- AIM OF THE TASK
Give again the entries below exactly, beginning at the first line and ending at the line with "Structure (mmCIF, N/CA/C/O".

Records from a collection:

= Beginning of Section =

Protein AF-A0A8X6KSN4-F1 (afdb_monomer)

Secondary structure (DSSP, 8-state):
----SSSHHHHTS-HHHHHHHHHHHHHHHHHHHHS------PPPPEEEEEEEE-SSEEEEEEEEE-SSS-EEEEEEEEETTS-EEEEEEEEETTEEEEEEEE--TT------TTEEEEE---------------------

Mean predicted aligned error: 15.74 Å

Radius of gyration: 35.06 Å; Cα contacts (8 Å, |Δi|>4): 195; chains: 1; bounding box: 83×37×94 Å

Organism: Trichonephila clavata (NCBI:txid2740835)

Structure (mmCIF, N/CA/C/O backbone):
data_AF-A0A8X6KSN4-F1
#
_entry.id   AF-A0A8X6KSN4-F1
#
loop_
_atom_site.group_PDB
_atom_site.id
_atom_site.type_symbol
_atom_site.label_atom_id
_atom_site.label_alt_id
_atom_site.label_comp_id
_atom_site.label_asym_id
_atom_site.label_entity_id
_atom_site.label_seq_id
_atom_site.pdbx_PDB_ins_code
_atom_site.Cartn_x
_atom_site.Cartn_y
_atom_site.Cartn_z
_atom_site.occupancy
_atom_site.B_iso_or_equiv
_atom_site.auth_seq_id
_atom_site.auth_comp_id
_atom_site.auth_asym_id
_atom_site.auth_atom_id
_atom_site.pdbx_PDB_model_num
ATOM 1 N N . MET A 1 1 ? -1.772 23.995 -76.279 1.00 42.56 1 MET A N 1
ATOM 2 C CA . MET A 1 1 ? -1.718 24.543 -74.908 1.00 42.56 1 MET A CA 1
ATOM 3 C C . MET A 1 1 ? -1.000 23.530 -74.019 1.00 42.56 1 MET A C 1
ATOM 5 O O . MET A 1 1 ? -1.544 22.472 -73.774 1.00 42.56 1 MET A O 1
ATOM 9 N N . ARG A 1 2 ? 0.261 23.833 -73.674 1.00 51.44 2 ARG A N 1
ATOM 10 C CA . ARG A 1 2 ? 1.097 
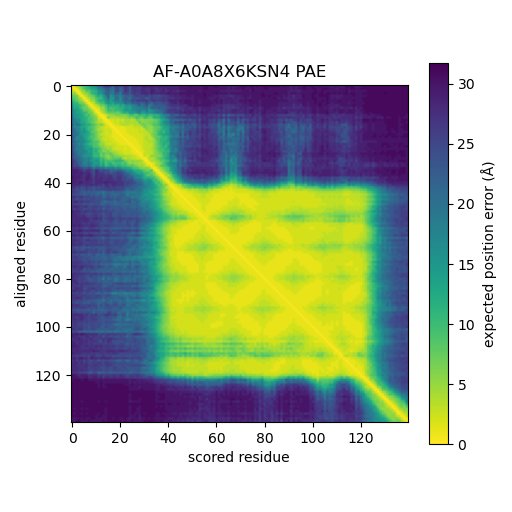23.306 -72.570 1.00 51.44 2 ARG A CA 1
ATOM 11 C C . ARG A 1 2 ? 1.002 21.802 -72.218 1.00 51.44 2 ARG A C 1
ATOM 13 O O . ARG A 1 2 ? 0.352 21.444 -71.248 1.00 51.44 2 ARG A O 1
ATOM 20 N N . ILE A 1 3 ? 1.784 20.968 -72.911 1.00 56.25 3 ILE A N 1
ATOM 21 C CA . ILE A 1 3 ? 2.229 19.647 -72.418 1.00 56.25 3 ILE A CA 1
ATOM 22 C C . ILE A 1 3 ? 3.760 19.660 -72.414 1.00 56.25 3 ILE A C 1
ATOM 24 O O . ILE A 1 3 ? 4.397 19.165 -73.331 1.00 56.25 3 ILE A O 1
ATOM 28 N N . LEU A 1 4 ? 4.366 20.351 -71.451 1.00 58.97 4 LEU A N 1
ATOM 29 C CA . LEU A 1 4 ? 5.821 20.385 -71.289 1.00 58.97 4 LEU A CA 1
ATOM 30 C C . LEU A 1 4 ? 6.131 20.671 -69.821 1.00 58.97 4 LEU A C 1
ATOM 32 O O . LEU A 1 4 ? 6.045 21.835 -69.431 1.00 58.97 4 LEU A O 1
ATOM 36 N N . LYS A 1 5 ? 6.514 19.646 -69.042 1.00 57.72 5 LYS A N 1
ATOM 37 C CA . LYS A 1 5 ? 7.695 19.722 -68.150 1.00 57.72 5 LYS A CA 1
ATOM 38 C C . LYS A 1 5 ? 8.006 18.470 -67.305 1.00 57.72 5 LYS A C 1
ATOM 40 O O . LYS A 1 5 ? 9.016 18.514 -66.614 1.00 57.72 5 LYS A O 1
ATOM 45 N N . THR A 1 6 ? 7.219 17.392 -67.318 1.00 54.81 6 THR A N 1
ATOM 46 C CA . THR A 1 6 ? 7.444 16.257 -66.387 1.00 54.81 6 THR A CA 1
ATOM 47 C C . THR A 1 6 ? 7.986 14.982 -67.028 1.00 54.81 6 THR A C 1
ATOM 49 O O . THR A 1 6 ? 8.670 14.224 -66.352 1.00 54.81 6 THR A O 1
ATOM 52 N N . ASP A 1 7 ? 7.785 14.763 -68.328 1.00 55.16 7 ASP A N 1
ATOM 53 C CA . ASP A 1 7 ? 8.073 13.443 -68.923 1.00 55.16 7 ASP A CA 1
ATOM 54 C C . ASP A 1 7 ? 9.528 13.274 -69.398 1.00 55.16 7 ASP A C 1
ATOM 56 O O . ASP A 1 7 ? 10.005 12.161 -69.596 1.00 55.16 7 ASP A O 1
ATOM 60 N N . ILE A 1 8 ? 10.278 14.373 -69.532 1.00 52.12 8 ILE A N 1
ATOM 61 C CA . ILE A 1 8 ? 11.676 14.332 -70.001 1.00 52.12 8 ILE A CA 1
ATOM 62 C C . ILE A 1 8 ? 12.633 13.905 -68.879 1.00 52.12 8 ILE A C 1
ATOM 64 O O . ILE A 1 8 ? 13.628 13.231 -69.139 1.00 52.12 8 ILE A O 1
ATOM 68 N N . VAL A 1 9 ? 12.335 14.248 -67.622 1.00 57.22 9 VAL A N 1
ATOM 69 C CA . VAL A 1 9 ? 13.221 13.908 -66.497 1.00 57.22 9 VAL A CA 1
ATOM 70 C C . VAL A 1 9 ? 13.254 12.411 -66.204 1.00 57.22 9 VAL A C 1
ATOM 72 O O . VAL A 1 9 ? 14.279 11.948 -65.728 1.00 57.22 9 VAL A O 1
ATOM 75 N N . LEU A 1 10 ? 12.210 11.643 -66.538 1.00 55.09 10 LEU A N 1
ATOM 76 C CA . LEU A 1 10 ? 12.186 10.191 -66.314 1.00 55.09 10 LEU A CA 1
ATOM 77 C C . LEU A 1 10 ? 12.963 9.402 -67.387 1.00 55.09 10 LEU A C 1
ATOM 79 O O . LEU A 1 10 ? 13.521 8.352 -67.084 1.00 55.09 10 LEU A O 1
ATOM 83 N N . SER A 1 11 ? 13.043 9.914 -68.623 1.00 58.53 11 SER A N 1
ATOM 84 C CA . SER A 1 11 ? 13.691 9.227 -69.757 1.00 58.53 11 SER A CA 1
ATOM 85 C C . SER A 1 11 ? 15.226 9.291 -69.743 1.00 58.53 11 SER A C 1
ATOM 87 O O . SER A 1 11 ? 15.863 8.482 -70.414 1.00 58.53 11 SER A O 1
ATOM 89 N N . CYS A 1 12 ? 15.825 10.246 -69.025 1.00 57.72 12 CYS A N 1
ATOM 90 C CA . CYS A 1 12 ? 17.280 10.469 -69.002 1.00 57.72 12 CYS A CA 1
ATOM 91 C C . CYS A 1 12 ? 17.971 9.949 -67.734 1.00 57.72 12 CYS A C 1
ATOM 93 O O . CYS A 1 12 ? 19.171 10.160 -67.560 1.00 57.72 12 CYS A O 1
ATOM 95 N N . ILE A 1 13 ? 17.239 9.292 -66.833 1.00 64.31 13 ILE A N 1
ATOM 96 C CA . ILE A 1 13 ? 17.837 8.688 -65.643 1.00 64.31 13 ILE A CA 1
ATOM 97 C C . ILE A 1 13 ? 18.547 7.408 -66.105 1.00 64.31 13 ILE A C 1
ATOM 99 O O . ILE A 1 13 ? 17.873 6.491 -66.578 1.00 64.31 13 ILE A O 1
ATOM 103 N N . PRO A 1 14 ? 19.889 7.312 -66.015 1.00 73.94 14 PRO A N 1
ATOM 104 C CA . PRO A 1 14 ? 20.592 6.103 -66.425 1.00 73.94 14 PRO A CA 1
ATOM 105 C C . PRO A 1 14 ? 20.080 4.920 -65.596 1.00 73.94 14 PRO A C 1
ATOM 107 O O . PRO A 1 14 ? 19.765 5.086 -64.417 1.00 73.94 14 PRO A O 1
ATOM 110 N N . LEU A 1 15 ? 20.004 3.722 -66.189 1.00 65.56 15 LEU A N 1
ATOM 111 C CA . LEU A 1 15 ? 19.487 2.521 -65.510 1.00 65.56 15 LEU A CA 1
ATOM 112 C C . LEU A 1 15 ? 20.147 2.277 -64.142 1.00 65.56 15 LEU A C 1
ATOM 114 O O . LEU A 1 15 ? 19.480 1.819 -63.218 1.00 65.56 15 LEU A O 1
ATOM 118 N N . SER A 1 16 ? 21.419 2.655 -63.983 1.00 70.25 16 SER A N 1
ATOM 119 C CA . SER A 1 16 ? 22.132 2.638 -62.700 1.00 70.25 16 SER A CA 1
ATOM 120 C C . SER A 1 16 ? 21.401 3.418 -61.606 1.00 70.25 16 SER A C 1
ATOM 122 O O . SER A 1 16 ? 21.280 2.944 -60.484 1.00 70.25 16 SER A O 1
ATOM 124 N N . ASN A 1 17 ? 20.853 4.584 -61.929 1.00 70.81 17 ASN A N 1
ATOM 125 C CA . ASN A 1 17 ? 20.170 5.450 -60.976 1.00 70.81 17 ASN A CA 1
ATOM 126 C C . ASN A 1 17 ? 18.759 4.935 -60.662 1.00 70.81 17 ASN A C 1
ATOM 128 O O . ASN A 1 17 ? 18.312 5.072 -59.529 1.00 70.81 17 ASN A O 1
ATOM 132 N N . VAL A 1 18 ? 18.087 4.280 -61.616 1.00 77.06 18 VAL A N 1
ATOM 133 C CA . VAL A 1 18 ? 16.801 3.596 -61.370 1.00 77.06 18 VAL A CA 1
ATOM 134 C C . VAL A 1 18 ? 16.989 2.425 -60.403 1.00 77.06 18 VAL A C 1
ATOM 136 O O . VAL A 1 18 ? 16.214 2.273 -59.461 1.00 77.06 18 VAL A O 1
ATOM 139 N N . VAL A 1 19 ? 18.055 1.638 -60.584 1.00 79.56 19 VAL A N 1
ATOM 140 C CA . VAL A 1 19 ? 18.412 0.537 -59.675 1.00 79.56 19 VAL A CA 1
ATOM 141 C C . VAL A 1 19 ? 18.754 1.068 -58.281 1.00 79.56 19 VAL A C 1
ATOM 143 O O . VAL A 1 19 ? 18.276 0.517 -57.295 1.00 79.56 19 VAL A O 1
ATOM 146 N N . ILE A 1 20 ? 19.507 2.168 -58.179 1.00 79.75 20 ILE A N 1
ATOM 147 C CA . ILE A 1 20 ? 19.830 2.802 -56.888 1.00 79.75 20 ILE A CA 1
ATOM 148 C C . ILE A 1 20 ? 18.562 3.292 -56.177 1.00 79.75 20 ILE A C 1
ATOM 150 O O . ILE A 1 20 ? 18.408 3.043 -54.984 1.00 79.75 20 ILE A O 1
ATOM 154 N N . ILE A 1 21 ? 17.633 3.933 -56.896 1.00 80.75 21 ILE A N 1
ATOM 155 C CA . ILE A 1 21 ? 16.350 4.381 -56.333 1.00 80.75 21 ILE A CA 1
ATOM 156 C C . ILE A 1 21 ? 15.540 3.182 -55.828 1.00 80.75 21 ILE A C 1
ATOM 158 O O . ILE A 1 21 ? 15.057 3.213 -54.702 1.00 80.75 21 ILE A O 1
ATOM 162 N N . LEU A 1 22 ? 15.442 2.102 -56.608 1.00 80.75 22 LEU A N 1
ATOM 163 C CA . LEU A 1 22 ? 14.741 0.880 -56.199 1.00 80.75 22 LEU A CA 1
ATOM 164 C C . LEU A 1 22 ? 15.366 0.241 -54.953 1.00 80.75 22 LEU A C 1
ATOM 166 O O . LEU A 1 22 ? 14.643 -0.106 -54.023 1.00 80.75 22 LEU A O 1
ATOM 170 N N . VAL A 1 23 ? 16.696 0.135 -54.894 1.00 83.00 23 VAL A N 1
ATOM 171 C CA . VAL A 1 23 ? 17.413 -0.391 -53.720 1.00 83.00 23 VAL A CA 1
ATOM 172 C C . VAL A 1 23 ? 17.166 0.484 -52.490 1.00 83.00 23 VAL A C 1
ATOM 174 O O . VAL A 1 23 ? 16.911 -0.044 -51.409 1.00 83.00 23 VAL A O 1
ATOM 177 N N . PHE A 1 24 ? 17.170 1.810 -52.645 1.00 83.69 24 PHE A N 1
ATOM 178 C CA . PHE A 1 24 ? 16.907 2.741 -51.548 1.00 83.69 24 PHE A CA 1
ATOM 179 C C . PHE A 1 24 ? 15.447 2.678 -51.073 1.00 83.69 24 PHE A C 1
ATOM 181 O O . PHE A 1 24 ? 15.191 2.665 -49.871 1.00 83.69 24 PHE A O 1
ATOM 188 N N . CYS A 1 25 ? 14.485 2.568 -51.995 1.00 80.12 25 CYS A N 1
ATOM 189 C CA . CYS A 1 25 ? 13.068 2.385 -51.674 1.00 80.12 25 CYS A CA 1
ATOM 190 C C . CYS A 1 25 ? 12.813 1.066 -50.931 1.00 80.12 25 CYS A C 1
ATOM 192 O O . CYS A 1 25 ? 12.061 1.055 -49.958 1.00 80.12 25 CYS A O 1
ATOM 194 N N . ILE A 1 26 ? 13.463 -0.027 -51.345 1.00 81.12 26 ILE A N 1
ATOM 195 C CA . ILE A 1 26 ? 13.378 -1.321 -50.657 1.00 81.12 26 ILE A CA 1
ATOM 196 C C . ILE A 1 26 ? 14.018 -1.219 -49.268 1.00 81.12 26 ILE A C 1
ATOM 198 O O . ILE A 1 26 ? 13.397 -1.625 -48.293 1.00 81.12 26 ILE A O 1
ATOM 202 N N . ALA A 1 27 ? 15.201 -0.614 -49.141 1.00 78.31 27 ALA A N 1
ATOM 203 C CA . ALA A 1 27 ? 15.861 -0.420 -47.849 1.00 78.31 27 ALA A CA 1
ATOM 204 C C . ALA A 1 27 ? 15.032 0.446 -46.881 1.00 78.31 27 ALA A C 1
ATOM 206 O O . ALA A 1 27 ? 14.945 0.123 -45.698 1.00 78.31 27 ALA A O 1
ATOM 207 N N . ALA A 1 28 ? 14.371 1.499 -47.371 1.00 76.56 28 ALA A N 1
ATOM 208 C CA . ALA A 1 28 ? 13.485 2.344 -46.571 1.00 76.56 28 ALA A CA 1
ATOM 209 C C . ALA A 1 28 ? 12.203 1.609 -46.140 1.00 76.56 28 ALA A C 1
ATOM 211 O O . ALA A 1 28 ? 11.811 1.688 -44.977 1.00 76.56 28 ALA A O 1
ATOM 212 N N . ALA A 1 29 ? 11.576 0.848 -47.044 1.00 74.69 29 ALA A N 1
ATOM 213 C CA . ALA A 1 29 ? 10.398 0.040 -46.724 1.00 74.69 29 ALA A CA 1
ATOM 214 C C . ALA A 1 29 ? 10.723 -1.057 -45.698 1.00 74.69 29 ALA A C 1
ATOM 216 O O . ALA A 1 29 ? 9.972 -1.266 -44.749 1.00 74.69 29 ALA A O 1
ATOM 217 N N . VAL A 1 30 ? 11.878 -1.707 -45.850 1.00 73.62 30 VAL A N 1
ATOM 218 C CA . VAL A 1 30 ? 12.396 -2.710 -44.917 1.00 73.62 30 VAL A CA 1
ATOM 219 C C . VAL A 1 30 ? 12.757 -2.070 -43.568 1.00 73.62 30 VAL A C 1
ATOM 221 O O . VAL A 1 30 ? 12.394 -2.602 -42.522 1.00 73.62 30 VAL A O 1
ATOM 224 N N . GLY A 1 31 ? 13.386 -0.892 -43.566 1.00 61.84 31 GLY A N 1
ATOM 225 C CA . GLY A 1 31 ? 13.687 -0.125 -42.354 1.00 61.84 31 GLY A CA 1
ATOM 226 C C . GLY A 1 31 ? 12.438 0.325 -41.589 1.00 61.84 31 GLY A C 1
ATOM 227 O O . GLY A 1 31 ? 12.427 0.269 -40.364 1.00 61.84 31 GLY A O 1
ATOM 228 N N . HIS A 1 32 ? 11.359 0.705 -42.282 1.00 60.31 32 HIS A N 1
ATOM 229 C CA . HIS A 1 32 ? 10.064 0.993 -41.652 1.00 60.31 32 HIS A CA 1
ATOM 230 C C . HIS A 1 32 ? 9.350 -0.277 -41.167 1.00 60.31 32 HIS A C 1
ATOM 232 O O . HIS A 1 32 ? 8.728 -0.248 -40.108 1.00 60.31 32 HIS A O 1
ATOM 238 N N . TYR A 1 33 ? 9.469 -1.396 -41.891 1.00 62.19 33 TYR A N 1
ATOM 239 C CA . TYR A 1 33 ? 8.920 -2.692 -41.476 1.00 62.19 33 TYR A CA 1
ATOM 240 C C . TYR A 1 33 ? 9.577 -3.207 -40.184 1.00 62.19 33 TYR A C 1
ATOM 242 O O . TYR A 1 33 ? 8.887 -3.685 -39.288 1.00 62.19 33 TYR A O 1
ATOM 250 N N . TYR A 1 34 ? 10.896 -3.042 -40.045 1.00 61.59 34 TYR A N 1
ATOM 251 C CA . TYR A 1 34 ? 11.630 -3.364 -38.815 1.00 61.59 34 TYR A CA 1
ATOM 252 C C . TYR A 1 34 ? 11.621 -2.229 -37.772 1.00 61.59 34 TYR A C 1
ATOM 254 O O . TYR A 1 34 ? 12.043 -2.427 -36.640 1.00 61.59 34 TYR A O 1
ATOM 262 N N . GLY A 1 35 ? 11.144 -1.031 -38.116 1.00 49.78 35 GLY A N 1
ATOM 263 C CA . GLY A 1 35 ? 11.210 0.159 -37.259 1.00 49.78 35 GLY A CA 1
ATOM 264 C C . GLY A 1 35 ? 10.172 0.204 -36.137 1.00 49.78 35 GLY A C 1
ATOM 265 O O . GLY A 1 35 ? 10.254 1.071 -35.270 1.00 49.78 35 GLY A O 1
ATOM 266 N N . HIS A 1 36 ? 9.211 -0.723 -36.114 1.00 54.31 36 HIS A N 1
ATOM 267 C CA . HIS A 1 36 ? 8.185 -0.779 -35.074 1.00 54.31 36 HIS A CA 1
ATOM 268 C C . HIS A 1 36 ? 8.488 -1.851 -3
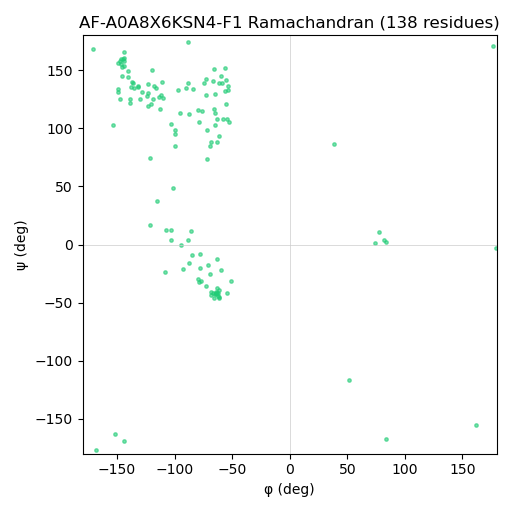4.021 1.00 54.31 36 HIS A C 1
ATOM 270 O O . HIS A 1 36 ? 7.636 -2.651 -33.641 1.00 54.31 36 HIS A O 1
ATOM 276 N N . HIS A 1 37 ? 9.720 -1.866 -33.515 1.00 56.56 37 HIS A N 1
ATOM 277 C CA . HIS A 1 37 ? 9.995 -2.543 -32.256 1.00 56.56 37 HIS A CA 1
ATOM 278 C C . HIS A 1 37 ? 9.383 -1.704 -31.137 1.00 56.56 37 HIS A C 1
ATOM 280 O O . HIS A 1 37 ? 9.931 -0.684 -30.724 1.00 56.56 37 HIS A O 1
ATOM 286 N N . GLY A 1 38 ? 8.193 -2.117 -30.697 1.00 51.19 38 GLY A N 1
ATOM 287 C CA . GLY A 1 38 ? 7.571 -1.616 -29.484 1.00 51.19 38 GLY A CA 1
ATOM 288 C C . GLY A 1 38 ? 8.561 -1.754 -28.340 1.00 51.19 38 GLY A C 1
ATOM 289 O O . GLY A 1 38 ? 8.825 -2.856 -27.861 1.00 51.19 38 GLY A O 1
ATOM 290 N N . TYR A 1 39 ? 9.131 -0.630 -27.919 1.00 48.72 39 TYR A N 1
ATOM 291 C CA . TYR A 1 39 ? 9.803 -0.545 -26.640 1.00 48.72 39 TYR A CA 1
ATOM 292 C C . TYR A 1 39 ? 8.742 -0.842 -25.579 1.00 48.72 39 TYR A C 1
ATOM 294 O O . TYR A 1 39 ? 7.994 0.041 -25.167 1.00 48.72 39 TYR A O 1
ATOM 302 N N . HIS A 1 40 ? 8.642 -2.105 -25.167 1.00 59.00 40 HIS A N 1
ATOM 303 C CA . HIS A 1 40 ? 7.989 -2.472 -23.922 1.00 59.00 40 HIS A CA 1
ATOM 304 C C . HIS A 1 40 ? 8.811 -1.829 -22.806 1.00 59.00 40 HIS A C 1
ATOM 306 O O . HIS A 1 40 ? 9.767 -2.411 -22.300 1.00 59.00 40 HIS A O 1
ATOM 312 N N . HIS A 1 41 ? 8.478 -0.587 -22.464 1.00 64.81 41 HIS A N 1
ATOM 313 C CA . HIS A 1 41 ? 8.978 0.060 -21.265 1.00 64.81 41 HIS A CA 1
ATOM 314 C C . HIS A 1 41 ? 8.344 -0.655 -20.070 1.00 64.81 41 HIS A C 1
ATOM 316 O O . HIS A 1 41 ? 7.247 -0.339 -19.607 1.00 64.81 41 HIS A O 1
ATOM 322 N N . LEU A 1 42 ? 9.008 -1.709 -19.618 1.00 77.62 42 LEU A N 1
ATOM 323 C CA . LEU A 1 42 ? 8.721 -2.274 -18.317 1.00 77.62 42 LEU A CA 1
ATOM 324 C C . LEU A 1 42 ? 8.942 -1.170 -17.264 1.00 77.62 42 LEU A C 1
ATOM 326 O O . LEU A 1 42 ? 9.873 -0.367 -17.416 1.00 77.62 42 LEU A O 1
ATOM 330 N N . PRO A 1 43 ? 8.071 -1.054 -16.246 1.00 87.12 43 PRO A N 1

= End of Section =

- YOUR SOLUTION
Protein AF-A0A8X6KSN4-F1 (afdb_monomer)

Secondary structure (DSSP, 8-state):
----SSSHHHHTS-HHHHHHHHHHHHHHHHHHHHS------PPPPEEEEEEEE-SSEEEEEEEEE-SSS-EEEEEEEEETTS-EEEEEEEEETTEEEEEEEE--TT------TTEEEEE---------------------

Mean predicted aligned error: 15.74 Å

Radius of gyration: 35.06 Å; Cα contacts (8 Å, |Δi|>4): 195; chains: 1; bounding box: 83×37×94 Å

Organism: Trichonephila clavata (NCBI:txid2740835)

Structure (mmCIF, N/CA/C/O backbone):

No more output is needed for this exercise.